● Exercise goal: From the entries below, transcribe exactly the lines between the line holding "ATOM 66 C CA" and the line holding "ATOM 116 N N", inclusive; skip all other lines.

====== Exercise data

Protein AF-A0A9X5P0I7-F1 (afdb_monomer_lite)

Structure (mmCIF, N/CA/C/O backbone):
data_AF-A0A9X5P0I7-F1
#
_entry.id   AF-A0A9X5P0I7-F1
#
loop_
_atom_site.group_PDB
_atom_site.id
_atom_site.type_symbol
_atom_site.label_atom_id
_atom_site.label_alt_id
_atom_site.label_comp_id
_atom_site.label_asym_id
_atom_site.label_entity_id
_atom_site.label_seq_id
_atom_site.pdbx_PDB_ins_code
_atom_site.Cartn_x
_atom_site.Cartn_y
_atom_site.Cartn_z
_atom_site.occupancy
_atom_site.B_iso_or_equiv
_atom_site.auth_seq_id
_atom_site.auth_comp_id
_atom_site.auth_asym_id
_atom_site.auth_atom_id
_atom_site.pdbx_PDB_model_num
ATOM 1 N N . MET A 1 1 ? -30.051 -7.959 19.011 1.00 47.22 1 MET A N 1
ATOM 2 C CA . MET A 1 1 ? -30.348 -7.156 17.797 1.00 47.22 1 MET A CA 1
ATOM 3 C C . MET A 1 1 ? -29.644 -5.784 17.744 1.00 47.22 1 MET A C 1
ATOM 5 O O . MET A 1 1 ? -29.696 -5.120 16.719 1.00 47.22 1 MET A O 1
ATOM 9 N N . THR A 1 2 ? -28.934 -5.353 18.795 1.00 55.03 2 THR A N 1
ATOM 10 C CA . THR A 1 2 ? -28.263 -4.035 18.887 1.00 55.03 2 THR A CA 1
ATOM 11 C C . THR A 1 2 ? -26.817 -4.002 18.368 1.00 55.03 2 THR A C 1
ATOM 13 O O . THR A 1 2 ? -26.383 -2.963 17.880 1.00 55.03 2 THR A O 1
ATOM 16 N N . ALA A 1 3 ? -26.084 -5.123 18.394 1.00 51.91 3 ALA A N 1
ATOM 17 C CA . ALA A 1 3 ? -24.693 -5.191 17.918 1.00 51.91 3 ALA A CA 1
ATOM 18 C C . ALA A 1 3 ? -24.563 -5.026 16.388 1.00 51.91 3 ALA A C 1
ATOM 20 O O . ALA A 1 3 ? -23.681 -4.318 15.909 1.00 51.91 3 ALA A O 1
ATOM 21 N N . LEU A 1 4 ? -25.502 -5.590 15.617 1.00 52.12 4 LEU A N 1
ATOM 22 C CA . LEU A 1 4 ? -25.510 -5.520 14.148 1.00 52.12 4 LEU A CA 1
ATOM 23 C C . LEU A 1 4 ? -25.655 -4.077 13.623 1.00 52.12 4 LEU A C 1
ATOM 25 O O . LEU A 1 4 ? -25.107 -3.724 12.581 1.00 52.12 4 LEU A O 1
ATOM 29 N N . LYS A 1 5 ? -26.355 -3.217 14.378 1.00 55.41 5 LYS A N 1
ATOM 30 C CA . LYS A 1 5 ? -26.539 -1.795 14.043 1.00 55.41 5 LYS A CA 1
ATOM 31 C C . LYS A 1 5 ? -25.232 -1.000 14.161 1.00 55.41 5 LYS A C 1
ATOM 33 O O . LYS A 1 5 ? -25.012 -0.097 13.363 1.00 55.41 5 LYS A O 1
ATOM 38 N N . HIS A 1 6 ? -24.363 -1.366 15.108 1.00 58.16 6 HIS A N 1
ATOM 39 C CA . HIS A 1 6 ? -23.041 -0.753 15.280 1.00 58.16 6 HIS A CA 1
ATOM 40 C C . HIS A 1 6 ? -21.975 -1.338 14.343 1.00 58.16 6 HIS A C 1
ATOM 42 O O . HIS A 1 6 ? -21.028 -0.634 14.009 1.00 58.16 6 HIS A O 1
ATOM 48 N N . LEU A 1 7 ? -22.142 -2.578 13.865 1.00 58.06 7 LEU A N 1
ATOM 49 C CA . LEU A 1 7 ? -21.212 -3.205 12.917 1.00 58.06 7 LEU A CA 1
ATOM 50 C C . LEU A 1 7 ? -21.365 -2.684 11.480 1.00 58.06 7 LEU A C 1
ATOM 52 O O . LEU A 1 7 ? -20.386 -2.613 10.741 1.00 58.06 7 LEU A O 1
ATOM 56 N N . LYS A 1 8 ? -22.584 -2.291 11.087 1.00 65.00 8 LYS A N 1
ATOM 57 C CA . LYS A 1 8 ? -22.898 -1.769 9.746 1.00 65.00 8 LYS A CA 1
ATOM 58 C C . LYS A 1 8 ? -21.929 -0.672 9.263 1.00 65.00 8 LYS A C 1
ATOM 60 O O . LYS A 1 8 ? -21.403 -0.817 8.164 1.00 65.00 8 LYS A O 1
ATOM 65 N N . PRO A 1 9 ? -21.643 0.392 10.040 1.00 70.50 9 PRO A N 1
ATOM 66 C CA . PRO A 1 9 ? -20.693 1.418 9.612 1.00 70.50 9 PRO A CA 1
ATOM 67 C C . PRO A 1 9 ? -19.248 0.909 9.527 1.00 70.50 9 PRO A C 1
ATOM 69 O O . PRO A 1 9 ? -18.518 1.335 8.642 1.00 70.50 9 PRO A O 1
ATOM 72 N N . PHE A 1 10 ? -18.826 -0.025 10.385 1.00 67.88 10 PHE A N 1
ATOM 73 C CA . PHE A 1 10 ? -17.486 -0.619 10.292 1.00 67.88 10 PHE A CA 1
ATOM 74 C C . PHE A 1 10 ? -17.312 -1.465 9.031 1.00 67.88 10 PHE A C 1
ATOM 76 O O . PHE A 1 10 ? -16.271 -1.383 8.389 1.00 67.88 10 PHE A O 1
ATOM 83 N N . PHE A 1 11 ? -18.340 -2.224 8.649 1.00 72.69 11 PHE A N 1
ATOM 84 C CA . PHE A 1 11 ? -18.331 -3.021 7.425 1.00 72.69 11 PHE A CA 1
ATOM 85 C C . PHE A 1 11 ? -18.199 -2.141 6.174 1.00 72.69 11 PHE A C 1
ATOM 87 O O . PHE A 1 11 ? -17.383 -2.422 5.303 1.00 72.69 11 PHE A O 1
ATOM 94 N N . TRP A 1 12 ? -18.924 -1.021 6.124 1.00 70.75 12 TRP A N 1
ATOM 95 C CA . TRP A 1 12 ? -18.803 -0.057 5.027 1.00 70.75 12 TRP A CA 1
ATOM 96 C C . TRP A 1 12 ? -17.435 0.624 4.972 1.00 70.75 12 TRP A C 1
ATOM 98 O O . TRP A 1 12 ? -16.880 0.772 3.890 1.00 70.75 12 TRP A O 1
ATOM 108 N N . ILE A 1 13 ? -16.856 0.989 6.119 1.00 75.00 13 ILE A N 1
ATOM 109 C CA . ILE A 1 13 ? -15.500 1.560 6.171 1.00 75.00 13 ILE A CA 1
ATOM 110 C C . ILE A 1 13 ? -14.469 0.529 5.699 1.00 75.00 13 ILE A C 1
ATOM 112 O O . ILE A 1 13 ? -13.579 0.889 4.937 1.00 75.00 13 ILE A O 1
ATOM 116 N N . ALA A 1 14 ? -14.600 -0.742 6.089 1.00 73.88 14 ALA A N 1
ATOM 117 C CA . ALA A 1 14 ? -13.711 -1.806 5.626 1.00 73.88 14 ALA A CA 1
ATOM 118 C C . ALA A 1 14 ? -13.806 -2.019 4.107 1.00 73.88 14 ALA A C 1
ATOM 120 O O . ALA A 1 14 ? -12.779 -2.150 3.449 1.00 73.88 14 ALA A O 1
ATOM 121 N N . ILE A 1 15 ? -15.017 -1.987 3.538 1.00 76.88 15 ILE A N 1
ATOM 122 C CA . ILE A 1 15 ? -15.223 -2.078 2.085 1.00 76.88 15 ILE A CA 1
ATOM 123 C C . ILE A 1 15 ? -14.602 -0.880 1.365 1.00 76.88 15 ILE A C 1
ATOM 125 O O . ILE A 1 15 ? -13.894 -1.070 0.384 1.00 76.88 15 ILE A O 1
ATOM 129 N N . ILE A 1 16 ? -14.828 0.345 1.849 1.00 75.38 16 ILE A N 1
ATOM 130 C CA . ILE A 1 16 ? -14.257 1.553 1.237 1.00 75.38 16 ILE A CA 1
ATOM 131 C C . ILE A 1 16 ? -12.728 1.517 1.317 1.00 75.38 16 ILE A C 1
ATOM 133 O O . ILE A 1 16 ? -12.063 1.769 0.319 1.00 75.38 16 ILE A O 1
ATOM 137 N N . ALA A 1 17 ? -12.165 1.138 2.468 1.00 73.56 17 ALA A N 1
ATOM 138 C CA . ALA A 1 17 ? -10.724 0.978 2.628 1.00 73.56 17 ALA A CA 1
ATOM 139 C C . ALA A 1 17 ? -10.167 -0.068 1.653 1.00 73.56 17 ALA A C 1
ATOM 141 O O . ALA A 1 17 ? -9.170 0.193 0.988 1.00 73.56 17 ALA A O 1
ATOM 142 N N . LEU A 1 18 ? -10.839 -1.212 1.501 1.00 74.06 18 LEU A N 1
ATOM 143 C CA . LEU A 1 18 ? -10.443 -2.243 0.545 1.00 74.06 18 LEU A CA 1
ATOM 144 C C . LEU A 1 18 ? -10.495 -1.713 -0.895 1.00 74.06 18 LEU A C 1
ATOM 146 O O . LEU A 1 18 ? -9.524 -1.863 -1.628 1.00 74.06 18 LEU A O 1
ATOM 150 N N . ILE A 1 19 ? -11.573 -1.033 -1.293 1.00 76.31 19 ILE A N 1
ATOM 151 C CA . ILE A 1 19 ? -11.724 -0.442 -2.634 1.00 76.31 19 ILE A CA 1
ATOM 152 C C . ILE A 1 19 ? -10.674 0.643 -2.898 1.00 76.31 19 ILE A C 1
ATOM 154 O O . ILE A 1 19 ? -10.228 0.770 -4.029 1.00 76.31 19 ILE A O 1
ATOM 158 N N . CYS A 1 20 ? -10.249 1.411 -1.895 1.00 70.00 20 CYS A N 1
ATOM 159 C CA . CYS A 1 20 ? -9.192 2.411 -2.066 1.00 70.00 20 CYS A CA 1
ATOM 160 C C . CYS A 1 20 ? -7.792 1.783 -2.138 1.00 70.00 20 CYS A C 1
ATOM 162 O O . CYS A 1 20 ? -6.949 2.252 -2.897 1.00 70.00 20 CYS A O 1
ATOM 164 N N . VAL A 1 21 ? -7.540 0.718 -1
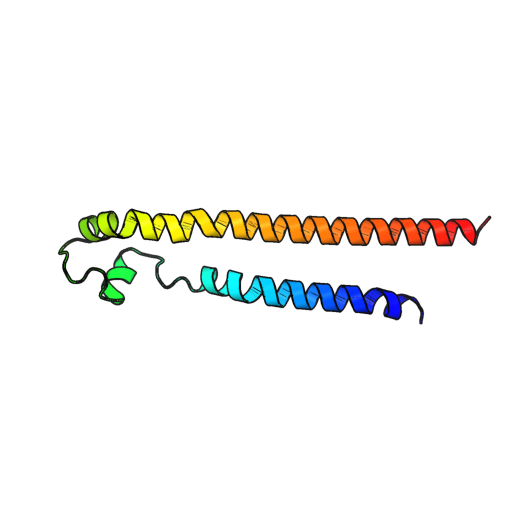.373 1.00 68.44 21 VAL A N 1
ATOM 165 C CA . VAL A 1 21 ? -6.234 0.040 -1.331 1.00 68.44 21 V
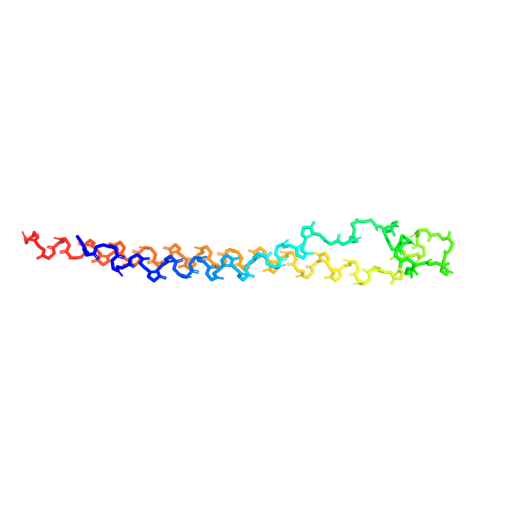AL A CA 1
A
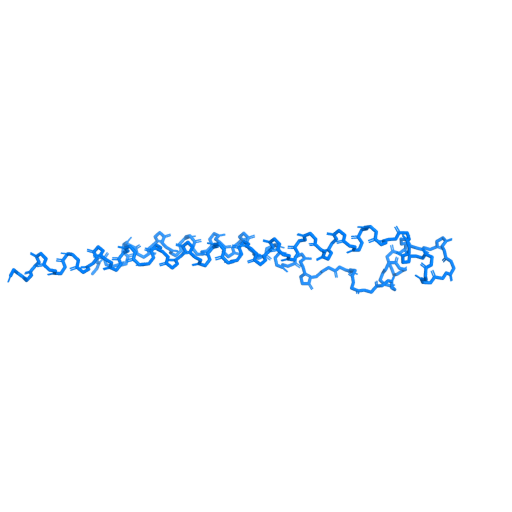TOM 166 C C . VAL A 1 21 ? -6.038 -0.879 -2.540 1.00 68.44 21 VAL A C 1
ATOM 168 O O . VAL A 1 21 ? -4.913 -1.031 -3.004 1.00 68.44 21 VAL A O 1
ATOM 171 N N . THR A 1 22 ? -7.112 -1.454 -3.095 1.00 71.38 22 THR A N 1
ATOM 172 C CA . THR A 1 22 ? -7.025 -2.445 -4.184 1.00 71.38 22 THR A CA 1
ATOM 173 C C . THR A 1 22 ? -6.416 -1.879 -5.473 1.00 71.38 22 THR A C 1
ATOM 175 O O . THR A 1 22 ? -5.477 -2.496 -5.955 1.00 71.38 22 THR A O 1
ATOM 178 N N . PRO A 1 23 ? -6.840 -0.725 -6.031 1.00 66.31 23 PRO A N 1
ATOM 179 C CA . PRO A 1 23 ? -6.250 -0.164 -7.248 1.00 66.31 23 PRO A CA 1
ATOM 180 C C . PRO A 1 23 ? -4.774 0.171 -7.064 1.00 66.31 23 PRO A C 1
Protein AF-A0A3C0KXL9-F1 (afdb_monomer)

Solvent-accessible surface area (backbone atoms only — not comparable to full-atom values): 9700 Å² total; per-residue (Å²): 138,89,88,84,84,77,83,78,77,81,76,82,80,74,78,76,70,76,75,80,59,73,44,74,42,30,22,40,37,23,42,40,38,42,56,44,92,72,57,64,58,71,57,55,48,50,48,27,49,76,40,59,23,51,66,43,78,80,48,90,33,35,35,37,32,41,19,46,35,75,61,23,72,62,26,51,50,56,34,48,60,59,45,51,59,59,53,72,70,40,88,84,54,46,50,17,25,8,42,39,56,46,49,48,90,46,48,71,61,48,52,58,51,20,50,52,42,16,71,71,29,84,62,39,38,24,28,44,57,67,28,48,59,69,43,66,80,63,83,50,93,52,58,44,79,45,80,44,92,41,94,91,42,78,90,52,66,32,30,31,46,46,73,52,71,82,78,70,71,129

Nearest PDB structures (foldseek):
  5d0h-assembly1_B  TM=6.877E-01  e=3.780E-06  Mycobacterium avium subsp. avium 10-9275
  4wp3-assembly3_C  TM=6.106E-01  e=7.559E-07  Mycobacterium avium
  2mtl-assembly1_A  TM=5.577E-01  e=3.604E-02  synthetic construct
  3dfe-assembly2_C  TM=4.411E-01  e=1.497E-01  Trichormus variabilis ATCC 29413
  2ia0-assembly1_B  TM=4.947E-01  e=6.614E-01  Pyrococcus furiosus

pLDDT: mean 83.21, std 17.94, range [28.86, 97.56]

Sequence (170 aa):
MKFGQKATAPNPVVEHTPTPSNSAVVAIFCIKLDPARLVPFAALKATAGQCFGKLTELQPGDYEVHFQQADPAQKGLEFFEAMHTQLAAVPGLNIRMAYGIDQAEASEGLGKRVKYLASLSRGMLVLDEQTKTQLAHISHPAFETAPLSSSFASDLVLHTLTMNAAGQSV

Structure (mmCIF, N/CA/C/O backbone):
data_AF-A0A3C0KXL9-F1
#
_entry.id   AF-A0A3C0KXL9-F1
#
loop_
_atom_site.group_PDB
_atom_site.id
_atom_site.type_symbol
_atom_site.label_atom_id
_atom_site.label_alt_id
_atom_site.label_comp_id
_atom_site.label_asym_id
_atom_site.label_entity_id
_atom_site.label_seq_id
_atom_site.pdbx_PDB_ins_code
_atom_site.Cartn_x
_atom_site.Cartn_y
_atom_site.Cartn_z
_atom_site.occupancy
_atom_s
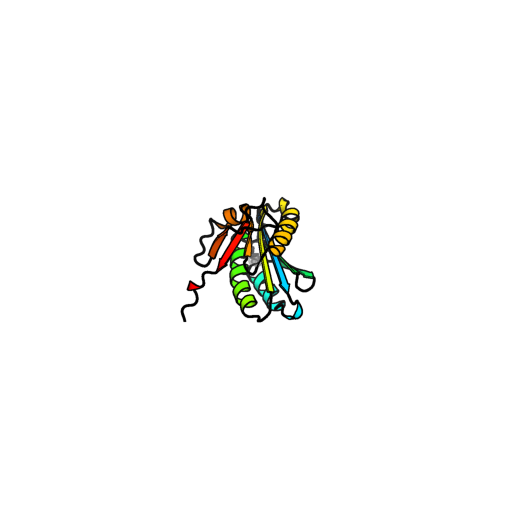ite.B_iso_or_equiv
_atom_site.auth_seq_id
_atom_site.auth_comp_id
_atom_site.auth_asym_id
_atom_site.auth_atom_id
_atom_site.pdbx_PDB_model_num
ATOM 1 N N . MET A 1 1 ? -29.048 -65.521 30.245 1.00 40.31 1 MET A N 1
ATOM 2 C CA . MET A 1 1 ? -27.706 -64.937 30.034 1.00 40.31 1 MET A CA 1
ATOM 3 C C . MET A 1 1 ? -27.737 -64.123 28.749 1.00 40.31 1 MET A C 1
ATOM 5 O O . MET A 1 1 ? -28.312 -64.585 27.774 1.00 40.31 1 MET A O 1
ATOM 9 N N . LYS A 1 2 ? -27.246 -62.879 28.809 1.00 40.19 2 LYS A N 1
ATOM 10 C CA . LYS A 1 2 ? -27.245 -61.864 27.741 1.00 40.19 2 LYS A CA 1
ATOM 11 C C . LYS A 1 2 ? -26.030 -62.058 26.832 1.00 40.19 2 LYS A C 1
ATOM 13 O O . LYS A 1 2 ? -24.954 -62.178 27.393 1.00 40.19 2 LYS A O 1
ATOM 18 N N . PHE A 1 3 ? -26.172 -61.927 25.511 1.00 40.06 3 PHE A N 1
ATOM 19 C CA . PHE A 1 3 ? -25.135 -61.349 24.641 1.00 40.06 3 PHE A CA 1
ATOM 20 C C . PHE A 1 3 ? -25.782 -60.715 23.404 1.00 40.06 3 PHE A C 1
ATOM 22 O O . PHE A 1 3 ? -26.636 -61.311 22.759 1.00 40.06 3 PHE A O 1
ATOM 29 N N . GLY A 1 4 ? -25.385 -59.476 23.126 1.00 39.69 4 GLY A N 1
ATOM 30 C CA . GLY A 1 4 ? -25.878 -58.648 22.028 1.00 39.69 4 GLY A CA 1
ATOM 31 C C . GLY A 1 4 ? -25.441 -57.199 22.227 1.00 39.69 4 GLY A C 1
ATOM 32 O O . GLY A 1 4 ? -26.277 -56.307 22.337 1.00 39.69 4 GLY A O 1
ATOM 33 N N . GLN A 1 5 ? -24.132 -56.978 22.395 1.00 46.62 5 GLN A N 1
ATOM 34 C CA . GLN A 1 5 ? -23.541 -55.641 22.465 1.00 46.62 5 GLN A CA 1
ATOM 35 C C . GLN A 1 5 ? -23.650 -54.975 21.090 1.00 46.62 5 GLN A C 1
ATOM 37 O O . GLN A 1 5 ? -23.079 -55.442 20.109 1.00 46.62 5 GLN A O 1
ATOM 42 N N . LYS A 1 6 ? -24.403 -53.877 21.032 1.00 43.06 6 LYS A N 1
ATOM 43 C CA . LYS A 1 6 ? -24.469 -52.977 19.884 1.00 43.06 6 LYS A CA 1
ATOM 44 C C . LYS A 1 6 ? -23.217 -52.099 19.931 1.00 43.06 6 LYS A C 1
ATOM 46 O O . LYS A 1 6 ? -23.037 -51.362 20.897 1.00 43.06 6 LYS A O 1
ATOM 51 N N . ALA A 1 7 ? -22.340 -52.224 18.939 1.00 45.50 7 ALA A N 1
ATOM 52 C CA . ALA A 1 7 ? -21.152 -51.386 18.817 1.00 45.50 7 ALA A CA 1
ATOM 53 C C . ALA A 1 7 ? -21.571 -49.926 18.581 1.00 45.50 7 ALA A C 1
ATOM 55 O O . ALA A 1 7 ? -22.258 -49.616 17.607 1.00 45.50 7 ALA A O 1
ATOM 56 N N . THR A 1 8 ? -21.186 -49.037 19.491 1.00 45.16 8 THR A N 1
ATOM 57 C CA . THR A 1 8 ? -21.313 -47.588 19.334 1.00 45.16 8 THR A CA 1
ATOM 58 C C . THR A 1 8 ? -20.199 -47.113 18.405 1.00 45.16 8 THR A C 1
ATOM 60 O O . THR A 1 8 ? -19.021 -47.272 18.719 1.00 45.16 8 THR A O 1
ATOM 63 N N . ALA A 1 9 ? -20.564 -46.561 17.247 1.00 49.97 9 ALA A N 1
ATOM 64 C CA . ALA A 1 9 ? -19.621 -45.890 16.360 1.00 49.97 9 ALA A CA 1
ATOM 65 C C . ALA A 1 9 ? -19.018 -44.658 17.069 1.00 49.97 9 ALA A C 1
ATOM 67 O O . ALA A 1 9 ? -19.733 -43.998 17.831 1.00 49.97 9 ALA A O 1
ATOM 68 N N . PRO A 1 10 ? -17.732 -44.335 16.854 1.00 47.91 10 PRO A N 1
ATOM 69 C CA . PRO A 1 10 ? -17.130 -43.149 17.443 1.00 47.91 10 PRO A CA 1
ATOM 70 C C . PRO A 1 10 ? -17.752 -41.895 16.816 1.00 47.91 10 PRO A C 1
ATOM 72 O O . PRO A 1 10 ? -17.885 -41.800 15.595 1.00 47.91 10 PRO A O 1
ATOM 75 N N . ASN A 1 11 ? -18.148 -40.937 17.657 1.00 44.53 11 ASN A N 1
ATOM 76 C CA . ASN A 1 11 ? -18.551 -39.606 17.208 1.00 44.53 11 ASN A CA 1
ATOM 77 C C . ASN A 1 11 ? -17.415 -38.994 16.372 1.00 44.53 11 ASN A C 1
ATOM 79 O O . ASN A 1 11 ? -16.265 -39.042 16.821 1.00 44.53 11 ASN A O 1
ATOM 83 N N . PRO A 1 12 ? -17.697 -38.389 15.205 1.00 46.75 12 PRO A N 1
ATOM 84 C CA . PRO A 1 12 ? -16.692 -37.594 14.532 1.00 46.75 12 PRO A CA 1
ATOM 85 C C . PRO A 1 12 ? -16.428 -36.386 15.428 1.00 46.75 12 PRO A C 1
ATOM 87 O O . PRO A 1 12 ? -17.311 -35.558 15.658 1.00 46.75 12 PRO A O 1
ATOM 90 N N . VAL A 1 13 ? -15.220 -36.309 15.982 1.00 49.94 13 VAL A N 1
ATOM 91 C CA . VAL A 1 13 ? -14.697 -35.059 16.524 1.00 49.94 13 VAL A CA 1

============

● Output of the exercise:
ATOM 66 C CA . PRO A 1 9 ? -20.693 1.418 9.612 1.00 70.50 9 PRO A CA 1
ATOM 67 C C . PRO A 1 9 ? -19.248 0.909 9.527 1.00 70.50 9 PRO A C 1
ATOM 69 O O . PRO A 1 9 ? -18.518 1.335 8.642 1.00 70.50 9 PRO A O 1
ATOM 72 N N . PHE A 1 10 ? -18.826 -0.025 10.385 1.00 67.88 10 PHE A N 1
ATOM 73 C CA . PHE A 1 10 ? -17.486 -0.619 10.292 1.00 67.88 10 PHE A CA 1
ATOM 74 C C . PHE A 1 10 ? -17.312 -1.465 9.031 1.00 67.88 10 PHE A C 1
ATOM 76 O O . PHE A 1 10 ? -16.271 -1.383 8.389 1.00 67.88 10 PHE A O 1
ATOM 83 N N . PHE A 1 11 ? -18.340 -2.224 8.649 1.00 72.69 11 PHE A N 1
ATOM 84 C CA . PHE A 1 11 ? -18.331 -3.021 7.425 1.00 72.69 11 PHE A CA 1
ATOM 85 C C . PHE A 1 11 ? -18.199 -2.141 6.174 1.00 72.69 11 PHE A C 1
ATOM 87 O O . PHE A 1 11 ? -17.383 -2.422 5.303 1.00 72.69 11 PHE A O 1
ATOM 94 N N . TRP A 1 12 ? -18.924 -1.021 6.124 1.00 70.75 12 TRP A N 1
ATOM 95 C CA . TRP A 1 12 ? -18.803 -0.057 5.027 1.00 70.75 12 TRP A CA 1
ATOM 96 C C . TRP A 1 12 ? -17.435 0.624 4.972 1.00 70.75 12 TRP A C 1
ATOM 98 O O . TRP A 1 12 ? -16.880 0.772 3.890 1.00 70.75 12 TRP A O 1
ATOM 108 N N . ILE A 1 13 ? -16.856 0.989 6.119 1.00 75.00 13 ILE A N 1
ATOM 109 C CA . ILE A 1 13 ? -15.500 1.560 6.171 1.00 75.00 13 ILE A CA 1
ATOM 110 C C . ILE A 1 13 ? -14.469 0.529 5.699 1.00 75.00 13 ILE A C 1
ATOM 112 O O . ILE A 1 13 ? -13.579 0.889 4.937 1.00 75.00 13 ILE A O 1
ATOM 116 N N . ALA A 1 14 ? -14.600 -0.742 6.089 1.00 73.88 14 ALA A N 1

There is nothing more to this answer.